:: Aim of the exercise ::
The lines to repeat are those below from the one containing "ATOM 83 C C" down to the one containing "ATOM 94 O O", both included; reproduce them exactly and nothing else.

Records from a collection:
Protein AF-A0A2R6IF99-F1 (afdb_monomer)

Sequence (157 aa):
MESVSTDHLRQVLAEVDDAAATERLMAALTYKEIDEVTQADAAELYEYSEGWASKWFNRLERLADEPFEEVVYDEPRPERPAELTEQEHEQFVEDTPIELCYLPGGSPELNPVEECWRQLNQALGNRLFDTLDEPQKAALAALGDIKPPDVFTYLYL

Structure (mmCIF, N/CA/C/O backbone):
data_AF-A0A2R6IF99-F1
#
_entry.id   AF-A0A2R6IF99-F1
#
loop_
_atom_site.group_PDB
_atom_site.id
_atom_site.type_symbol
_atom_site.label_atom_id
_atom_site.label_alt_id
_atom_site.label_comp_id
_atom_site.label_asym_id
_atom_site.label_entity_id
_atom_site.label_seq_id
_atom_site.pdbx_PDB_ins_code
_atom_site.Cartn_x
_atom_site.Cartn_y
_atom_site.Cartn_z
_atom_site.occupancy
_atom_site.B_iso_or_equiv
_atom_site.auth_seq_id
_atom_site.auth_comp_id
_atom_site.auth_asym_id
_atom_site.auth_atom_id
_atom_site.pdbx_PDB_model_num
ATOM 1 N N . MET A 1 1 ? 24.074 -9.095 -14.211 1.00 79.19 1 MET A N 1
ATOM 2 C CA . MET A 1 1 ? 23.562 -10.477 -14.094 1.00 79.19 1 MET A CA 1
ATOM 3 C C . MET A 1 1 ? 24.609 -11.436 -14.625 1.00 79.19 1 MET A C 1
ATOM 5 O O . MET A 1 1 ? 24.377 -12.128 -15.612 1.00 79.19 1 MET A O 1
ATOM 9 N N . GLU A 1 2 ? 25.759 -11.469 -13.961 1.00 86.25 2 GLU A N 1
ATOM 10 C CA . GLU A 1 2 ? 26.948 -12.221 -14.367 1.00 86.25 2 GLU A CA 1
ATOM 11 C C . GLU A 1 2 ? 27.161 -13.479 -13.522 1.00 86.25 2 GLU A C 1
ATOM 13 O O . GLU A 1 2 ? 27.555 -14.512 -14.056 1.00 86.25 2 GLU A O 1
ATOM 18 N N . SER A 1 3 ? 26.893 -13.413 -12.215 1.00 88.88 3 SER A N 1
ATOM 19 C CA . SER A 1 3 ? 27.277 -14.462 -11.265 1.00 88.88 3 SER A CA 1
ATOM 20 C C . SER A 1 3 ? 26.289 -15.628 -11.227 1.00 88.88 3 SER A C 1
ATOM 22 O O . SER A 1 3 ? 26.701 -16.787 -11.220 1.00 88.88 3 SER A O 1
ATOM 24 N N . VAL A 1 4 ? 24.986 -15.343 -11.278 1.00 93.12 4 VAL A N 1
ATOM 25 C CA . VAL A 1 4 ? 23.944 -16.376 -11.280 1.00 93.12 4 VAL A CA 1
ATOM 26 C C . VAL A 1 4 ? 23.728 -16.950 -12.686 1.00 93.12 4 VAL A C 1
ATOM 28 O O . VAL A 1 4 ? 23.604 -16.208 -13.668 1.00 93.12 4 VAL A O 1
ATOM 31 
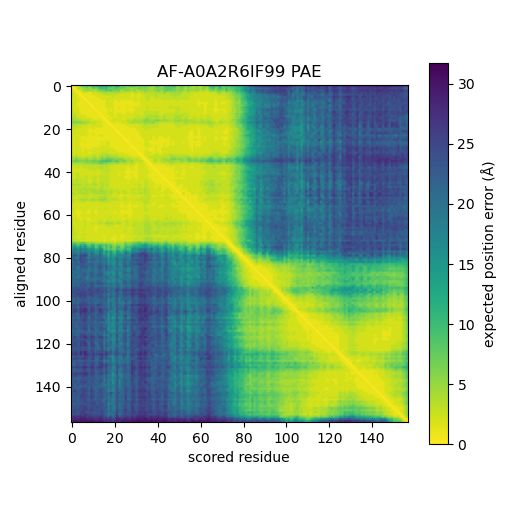N N . SER A 1 5 ? 23.674 -18.279 -12.812 1.00 94.00 5 SER A N 1
ATOM 32 C CA . SER A 1 5 ? 23.452 -18.966 -14.093 1.00 94.00 5 SER A CA 1
ATOM 33 C C . SER A 1 5 ? 21.966 -19.029 -14.469 1.00 94.00 5 SER A C 1
ATOM 35 O O . SER A 1 5 ? 21.089 -18.997 -13.608 1.00 94.00 5 SER A O 1
ATOM 37 N N . THR A 1 6 ? 21.664 -19.152 -15.765 1.00 95.56 6 THR A N 1
ATOM 38 C CA . THR A 1 6 ? 20.283 -19.351 -16.247 1.00 95.56 6 THR A CA 1
ATOM 39 C C . THR A 1 6 ? 19.679 -20.655 -15.733 1.00 95.56 6 THR A C 1
ATOM 41 O O . THR A 1 6 ? 18.517 -20.679 -15.345 1.00 95.56 6 THR A O 1
ATOM 44 N N . ASP A 1 7 ? 20.468 -21.727 -15.654 1.00 96.38 7 ASP A N 1
ATOM 45 C CA . ASP A 1 7 ? 20.003 -23.006 -15.109 1.00 96.38 7 ASP A CA 1
ATOM 46 C C . ASP A 1 7 ? 19.621 -22.898 -13.629 1.00 96.38 7 ASP A C 1
ATOM 48 O O . ASP A 1 7 ? 18.604 -23.456 -13.222 1.00 96.38 7 ASP A O 1
ATOM 52 N N . HIS A 1 8 ? 20.378 -22.130 -12.838 1.00 96.00 8 HIS A N 1
ATOM 53 C CA . HIS A 1 8 ? 20.031 -21.896 -11.440 1.00 96.00 8 HIS A CA 1
ATOM 54 C C . HIS A 1 8 ? 18.753 -21.057 -11.303 1.00 96.00 8 HIS A C 1
ATOM 56 O O . HIS A 1 8 ? 17.871 -21.414 -10.528 1.00 96.00 8 HIS A O 1
ATOM 62 N N . LEU A 1 9 ? 18.587 -20.007 -12.117 1.00 96.56 9 LEU A N 1
ATOM 63 C CA . LEU A 1 9 ? 17.341 -19.231 -12.152 1.00 96.56 9 LEU A CA 1
ATOM 64 C C . LEU A 1 9 ? 16.123 -20.105 -12.493 1.00 96.56 9 LEU A C 1
ATOM 66 O O . LEU A 1 9 ? 15.074 -19.946 -11.877 1.00 96.56 9 LEU A O 1
ATOM 70 N N . ARG A 1 10 ? 16.255 -21.055 -13.431 1.00 97.06 10 ARG A N 1
ATOM 71 C CA . ARG A 1 10 ? 15.176 -22.001 -13.774 1.00 97.06 10 ARG A CA 1
ATOM 72 C C . ARG A 1 10 ? 14.874 -22.991 -12.655 1.00 97.06 10 ARG A C 1
ATOM 74 O O . ARG A 1 10 ? 13.715 -23.353 -12.480 1.00 97.06 10 ARG A O 1
ATOM 81 N N . GLN A 1 11 ? 15.895 -23.442 -11.926 1.00 96.88 11 GLN A N 1
ATOM 82 C CA . GLN A 1 11 ? 15.696 -24.299 -10.761 1.00 96.88 11 GLN A CA 1
ATOM 83 C C . GLN A 1 11 ? 14.866 -23.566 -9.706 1.00 96.88 11 GLN A C 1
ATOM 85 O O . GLN A 1 11 ? 13.831 -24.073 -9.292 1.00 96.88 11 GLN A O 1
ATOM 90 N N . VAL A 1 12 ? 15.272 -22.348 -9.349 1.00 96.81 12 VAL A N 1
ATOM 91 C CA . VAL A 1 12 ? 14.552 -21.521 -8.375 1.00 96.81 12 VAL A CA 1
ATOM 92 C C . VAL A 1 12 ? 13.133 -21.204 -8.858 1.00 96.81 12 VAL A C 1
ATOM 94 O O . VAL A 1 12 ? 12.184 -21.289 -8.087 1.00 96.81 12 VAL A O 1
ATOM 97 N N . LEU A 1 13 ? 12.957 -20.917 -10.151 1.00 96.50 13 LEU A N 1
ATOM 98 C CA . LEU A 1 13 ? 11.643 -20.670 -10.753 1.00 96.50 13 LEU A CA 1
ATOM 99 C C . LEU A 1 13 ? 10.672 -21.850 -10.584 1.00 96.50 13 LEU A C 1
ATOM 101 O O . LEU A 1 13 ? 9.465 -21.640 -10.527 1.00 96.50 13 LEU A O 1
ATOM 105 N N . ALA A 1 14 ? 11.174 -23.084 -10.506 1.00 96.12 14 ALA A N 1
ATOM 106 C CA . ALA A 1 14 ? 10.340 -24.259 -10.272 1.00 96.12 14 ALA A CA 1
ATOM 107 C C . ALA A 1 14 ? 9.903 -24.418 -8.802 1.00 96.12 14 ALA A C 1
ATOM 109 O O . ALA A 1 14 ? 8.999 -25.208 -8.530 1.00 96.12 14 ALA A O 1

:: Answer to this task ::
ATOM 83 C C . GLN A 1 11 ? 14.866 -23.566 -9.706 1.00 96.88 11 GLN A C 1
ATOM 85 O O . GLN A 1 11 ? 13.831 -24.073 -9.292 1.00 96.88 11 GLN A O 1
ATOM 90 N N . VAL A 1 12 ? 15.272 -22.348 -9.349 1.00 96.81 12 VAL A N 1
ATOM 91 C CA . VAL A 1 12 ? 14.552 -21.521 -8.375 1.00 96.81 12 VAL A CA 1
ATOM 92 C C . VAL A 1 12 ? 13.133 -21.204 -8.858 1.00 96.81 12 VAL A C 1
ATOM 94 O O . VAL A 1 12 ? 12.184 -21.289 -8.087 1.00 96.81 12 VAL A O 1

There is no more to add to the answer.